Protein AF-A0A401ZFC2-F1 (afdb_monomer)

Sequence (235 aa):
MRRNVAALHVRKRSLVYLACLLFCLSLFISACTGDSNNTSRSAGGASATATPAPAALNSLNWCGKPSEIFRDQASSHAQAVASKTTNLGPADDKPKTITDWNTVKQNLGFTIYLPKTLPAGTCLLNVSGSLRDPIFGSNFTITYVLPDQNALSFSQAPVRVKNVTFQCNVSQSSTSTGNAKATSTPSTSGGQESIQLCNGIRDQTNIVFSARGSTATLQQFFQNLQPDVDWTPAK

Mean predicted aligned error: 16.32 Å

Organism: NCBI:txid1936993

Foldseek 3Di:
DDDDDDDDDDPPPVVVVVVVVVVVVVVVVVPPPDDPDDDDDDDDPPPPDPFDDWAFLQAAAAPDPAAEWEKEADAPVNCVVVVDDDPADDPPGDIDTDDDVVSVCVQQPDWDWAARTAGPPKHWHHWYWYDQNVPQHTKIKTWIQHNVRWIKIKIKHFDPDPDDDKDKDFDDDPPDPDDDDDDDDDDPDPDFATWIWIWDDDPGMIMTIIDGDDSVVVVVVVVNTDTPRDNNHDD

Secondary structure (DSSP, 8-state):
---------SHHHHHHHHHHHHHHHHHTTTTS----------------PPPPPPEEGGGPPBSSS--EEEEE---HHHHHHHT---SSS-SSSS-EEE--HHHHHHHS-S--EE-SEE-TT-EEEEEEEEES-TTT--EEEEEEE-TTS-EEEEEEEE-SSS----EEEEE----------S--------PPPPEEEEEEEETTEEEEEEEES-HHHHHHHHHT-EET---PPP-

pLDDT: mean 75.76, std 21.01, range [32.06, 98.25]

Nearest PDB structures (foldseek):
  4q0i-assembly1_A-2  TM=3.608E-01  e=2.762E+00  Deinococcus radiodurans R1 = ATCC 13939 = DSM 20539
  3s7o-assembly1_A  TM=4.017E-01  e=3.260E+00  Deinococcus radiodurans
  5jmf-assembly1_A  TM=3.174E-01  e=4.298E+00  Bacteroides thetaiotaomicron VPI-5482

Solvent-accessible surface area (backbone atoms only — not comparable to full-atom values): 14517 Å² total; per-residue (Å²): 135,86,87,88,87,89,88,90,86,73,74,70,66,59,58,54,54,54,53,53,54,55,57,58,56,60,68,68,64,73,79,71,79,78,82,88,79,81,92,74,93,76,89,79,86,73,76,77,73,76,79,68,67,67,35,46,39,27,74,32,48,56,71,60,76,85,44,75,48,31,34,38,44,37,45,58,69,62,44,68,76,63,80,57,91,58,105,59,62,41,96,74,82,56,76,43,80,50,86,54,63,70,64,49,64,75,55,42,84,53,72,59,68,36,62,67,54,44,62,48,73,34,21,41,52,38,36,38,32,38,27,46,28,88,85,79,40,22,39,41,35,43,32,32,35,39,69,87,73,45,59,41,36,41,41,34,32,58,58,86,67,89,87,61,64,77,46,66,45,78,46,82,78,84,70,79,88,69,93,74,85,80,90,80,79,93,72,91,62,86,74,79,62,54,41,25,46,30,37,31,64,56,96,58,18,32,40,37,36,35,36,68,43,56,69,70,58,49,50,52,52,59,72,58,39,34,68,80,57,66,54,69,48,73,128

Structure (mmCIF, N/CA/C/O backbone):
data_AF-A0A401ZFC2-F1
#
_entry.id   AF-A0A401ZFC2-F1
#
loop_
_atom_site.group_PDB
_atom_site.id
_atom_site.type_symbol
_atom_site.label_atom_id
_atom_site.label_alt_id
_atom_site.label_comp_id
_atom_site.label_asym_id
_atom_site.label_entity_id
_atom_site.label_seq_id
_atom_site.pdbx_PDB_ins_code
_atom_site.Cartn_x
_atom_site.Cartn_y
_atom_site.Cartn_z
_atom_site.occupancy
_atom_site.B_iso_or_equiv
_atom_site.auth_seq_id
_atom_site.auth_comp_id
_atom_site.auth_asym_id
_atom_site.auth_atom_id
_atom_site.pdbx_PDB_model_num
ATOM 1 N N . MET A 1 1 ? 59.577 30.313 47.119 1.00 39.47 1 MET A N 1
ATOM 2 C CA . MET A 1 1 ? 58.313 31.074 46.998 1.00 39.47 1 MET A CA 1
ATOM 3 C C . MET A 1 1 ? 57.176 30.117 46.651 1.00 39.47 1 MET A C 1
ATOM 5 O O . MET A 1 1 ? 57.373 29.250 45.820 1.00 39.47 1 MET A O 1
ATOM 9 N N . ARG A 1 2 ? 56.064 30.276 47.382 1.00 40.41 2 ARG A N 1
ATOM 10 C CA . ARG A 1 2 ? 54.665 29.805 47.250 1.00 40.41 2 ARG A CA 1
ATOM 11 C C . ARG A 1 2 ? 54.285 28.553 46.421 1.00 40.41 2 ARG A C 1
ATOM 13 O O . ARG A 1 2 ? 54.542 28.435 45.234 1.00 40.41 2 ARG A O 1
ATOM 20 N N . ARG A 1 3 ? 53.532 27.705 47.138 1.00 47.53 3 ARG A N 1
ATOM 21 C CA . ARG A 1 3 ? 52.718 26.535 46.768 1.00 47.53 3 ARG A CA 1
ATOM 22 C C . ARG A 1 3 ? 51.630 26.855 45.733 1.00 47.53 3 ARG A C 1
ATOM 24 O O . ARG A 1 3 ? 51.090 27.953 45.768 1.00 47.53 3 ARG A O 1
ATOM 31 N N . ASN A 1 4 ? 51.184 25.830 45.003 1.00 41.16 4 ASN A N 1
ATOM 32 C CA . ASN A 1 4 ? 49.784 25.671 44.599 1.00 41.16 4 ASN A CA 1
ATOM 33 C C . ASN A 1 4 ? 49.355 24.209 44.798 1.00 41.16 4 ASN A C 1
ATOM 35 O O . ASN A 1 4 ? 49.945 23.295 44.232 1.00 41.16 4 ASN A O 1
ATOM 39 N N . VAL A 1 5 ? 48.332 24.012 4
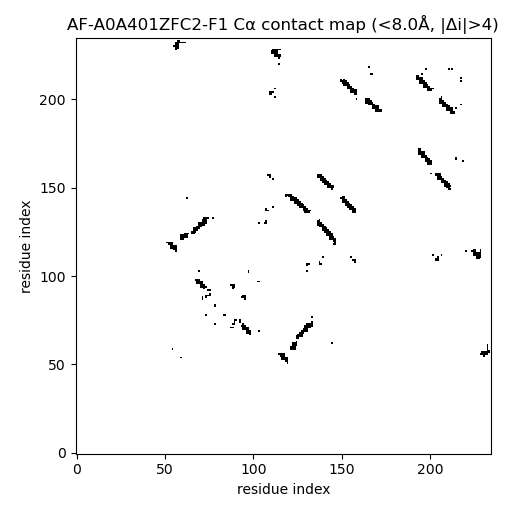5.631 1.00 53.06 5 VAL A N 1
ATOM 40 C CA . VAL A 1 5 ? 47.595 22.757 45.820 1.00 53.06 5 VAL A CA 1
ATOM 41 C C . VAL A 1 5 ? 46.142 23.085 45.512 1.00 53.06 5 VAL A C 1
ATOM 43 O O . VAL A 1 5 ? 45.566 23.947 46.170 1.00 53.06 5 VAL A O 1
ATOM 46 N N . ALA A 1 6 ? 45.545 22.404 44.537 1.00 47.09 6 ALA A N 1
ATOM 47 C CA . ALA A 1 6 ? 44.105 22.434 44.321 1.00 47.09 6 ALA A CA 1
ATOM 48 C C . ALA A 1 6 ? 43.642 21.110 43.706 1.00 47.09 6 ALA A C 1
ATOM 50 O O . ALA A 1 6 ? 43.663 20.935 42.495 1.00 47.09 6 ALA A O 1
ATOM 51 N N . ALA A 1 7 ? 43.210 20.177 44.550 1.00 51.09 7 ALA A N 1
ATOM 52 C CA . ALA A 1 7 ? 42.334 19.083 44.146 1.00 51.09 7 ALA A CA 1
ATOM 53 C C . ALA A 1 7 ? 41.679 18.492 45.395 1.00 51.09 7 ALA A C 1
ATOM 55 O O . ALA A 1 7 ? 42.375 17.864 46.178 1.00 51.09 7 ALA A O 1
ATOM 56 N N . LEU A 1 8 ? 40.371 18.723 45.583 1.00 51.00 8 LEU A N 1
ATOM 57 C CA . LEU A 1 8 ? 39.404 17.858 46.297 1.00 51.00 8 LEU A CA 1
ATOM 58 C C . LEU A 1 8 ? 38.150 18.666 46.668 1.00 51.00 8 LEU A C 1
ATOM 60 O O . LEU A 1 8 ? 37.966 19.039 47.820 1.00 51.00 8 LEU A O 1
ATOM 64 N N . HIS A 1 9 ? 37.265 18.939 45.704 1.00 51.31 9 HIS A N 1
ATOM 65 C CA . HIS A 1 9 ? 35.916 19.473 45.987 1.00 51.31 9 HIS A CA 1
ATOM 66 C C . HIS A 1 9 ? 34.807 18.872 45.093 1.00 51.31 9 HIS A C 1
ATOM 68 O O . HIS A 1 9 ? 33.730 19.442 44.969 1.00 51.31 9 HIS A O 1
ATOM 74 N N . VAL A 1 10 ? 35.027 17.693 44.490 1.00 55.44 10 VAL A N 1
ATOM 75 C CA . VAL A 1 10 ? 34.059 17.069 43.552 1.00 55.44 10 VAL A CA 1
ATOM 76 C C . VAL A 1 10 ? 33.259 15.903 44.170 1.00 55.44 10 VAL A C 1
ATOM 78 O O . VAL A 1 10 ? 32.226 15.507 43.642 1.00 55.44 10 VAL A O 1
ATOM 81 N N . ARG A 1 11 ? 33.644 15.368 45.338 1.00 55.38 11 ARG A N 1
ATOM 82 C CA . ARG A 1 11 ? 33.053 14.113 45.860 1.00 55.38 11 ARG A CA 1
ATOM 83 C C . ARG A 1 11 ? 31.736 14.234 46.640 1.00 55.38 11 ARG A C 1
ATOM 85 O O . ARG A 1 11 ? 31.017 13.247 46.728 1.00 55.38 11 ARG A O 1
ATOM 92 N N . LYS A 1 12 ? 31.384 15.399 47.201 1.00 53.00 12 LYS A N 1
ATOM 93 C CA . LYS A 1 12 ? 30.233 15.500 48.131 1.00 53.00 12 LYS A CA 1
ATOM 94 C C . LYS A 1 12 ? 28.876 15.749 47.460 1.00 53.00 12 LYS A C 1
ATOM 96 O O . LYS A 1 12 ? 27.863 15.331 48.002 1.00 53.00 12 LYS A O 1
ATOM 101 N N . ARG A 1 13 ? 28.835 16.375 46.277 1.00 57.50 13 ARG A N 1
------------------------------------------------------------------------
■ Activity ■
Only one stretch of the data above is needed. Restate it word for word, from the line containing "ATOM 13 O O" through the line containing "ATOM 33 C C", both ends included.

■ Task answer ■
ATOM 13 O O . ARG A 1 2 ? 54.542 28.435 45.234 1.00 40.41 2 ARG A O 1
ATOM 20 N N . ARG A 1 3 ? 53.532 27.705 47.138 1.00 47.53 3 ARG A N 1
ATOM 21 C CA . ARG A 1 3 ? 52.718 26.535 46.768 1.00 47.53 3 ARG A CA 1
ATOM 22 C C . ARG A 1 3 ? 51.630 26.855 45.733 1.00 47.53 3 ARG A C 1
ATOM 24 O O . ARG A 1 3 ? 51.090 27.953 45.768 1.00 47.53 3 ARG A O 1
ATOM 31 N N . ASN A 1 4 ? 51.184 25.830 45.003 1.00 41.16 4 ASN A N 1
ATOM 32 C CA . ASN A 1 4 ? 49.784 25.671 44.599 1.00 41.16 4 ASN A CA 1
ATOM 33 C C . ASN A 1 4 ? 49.355 24.209 44.798 1.00 41.16 4 ASN A C 1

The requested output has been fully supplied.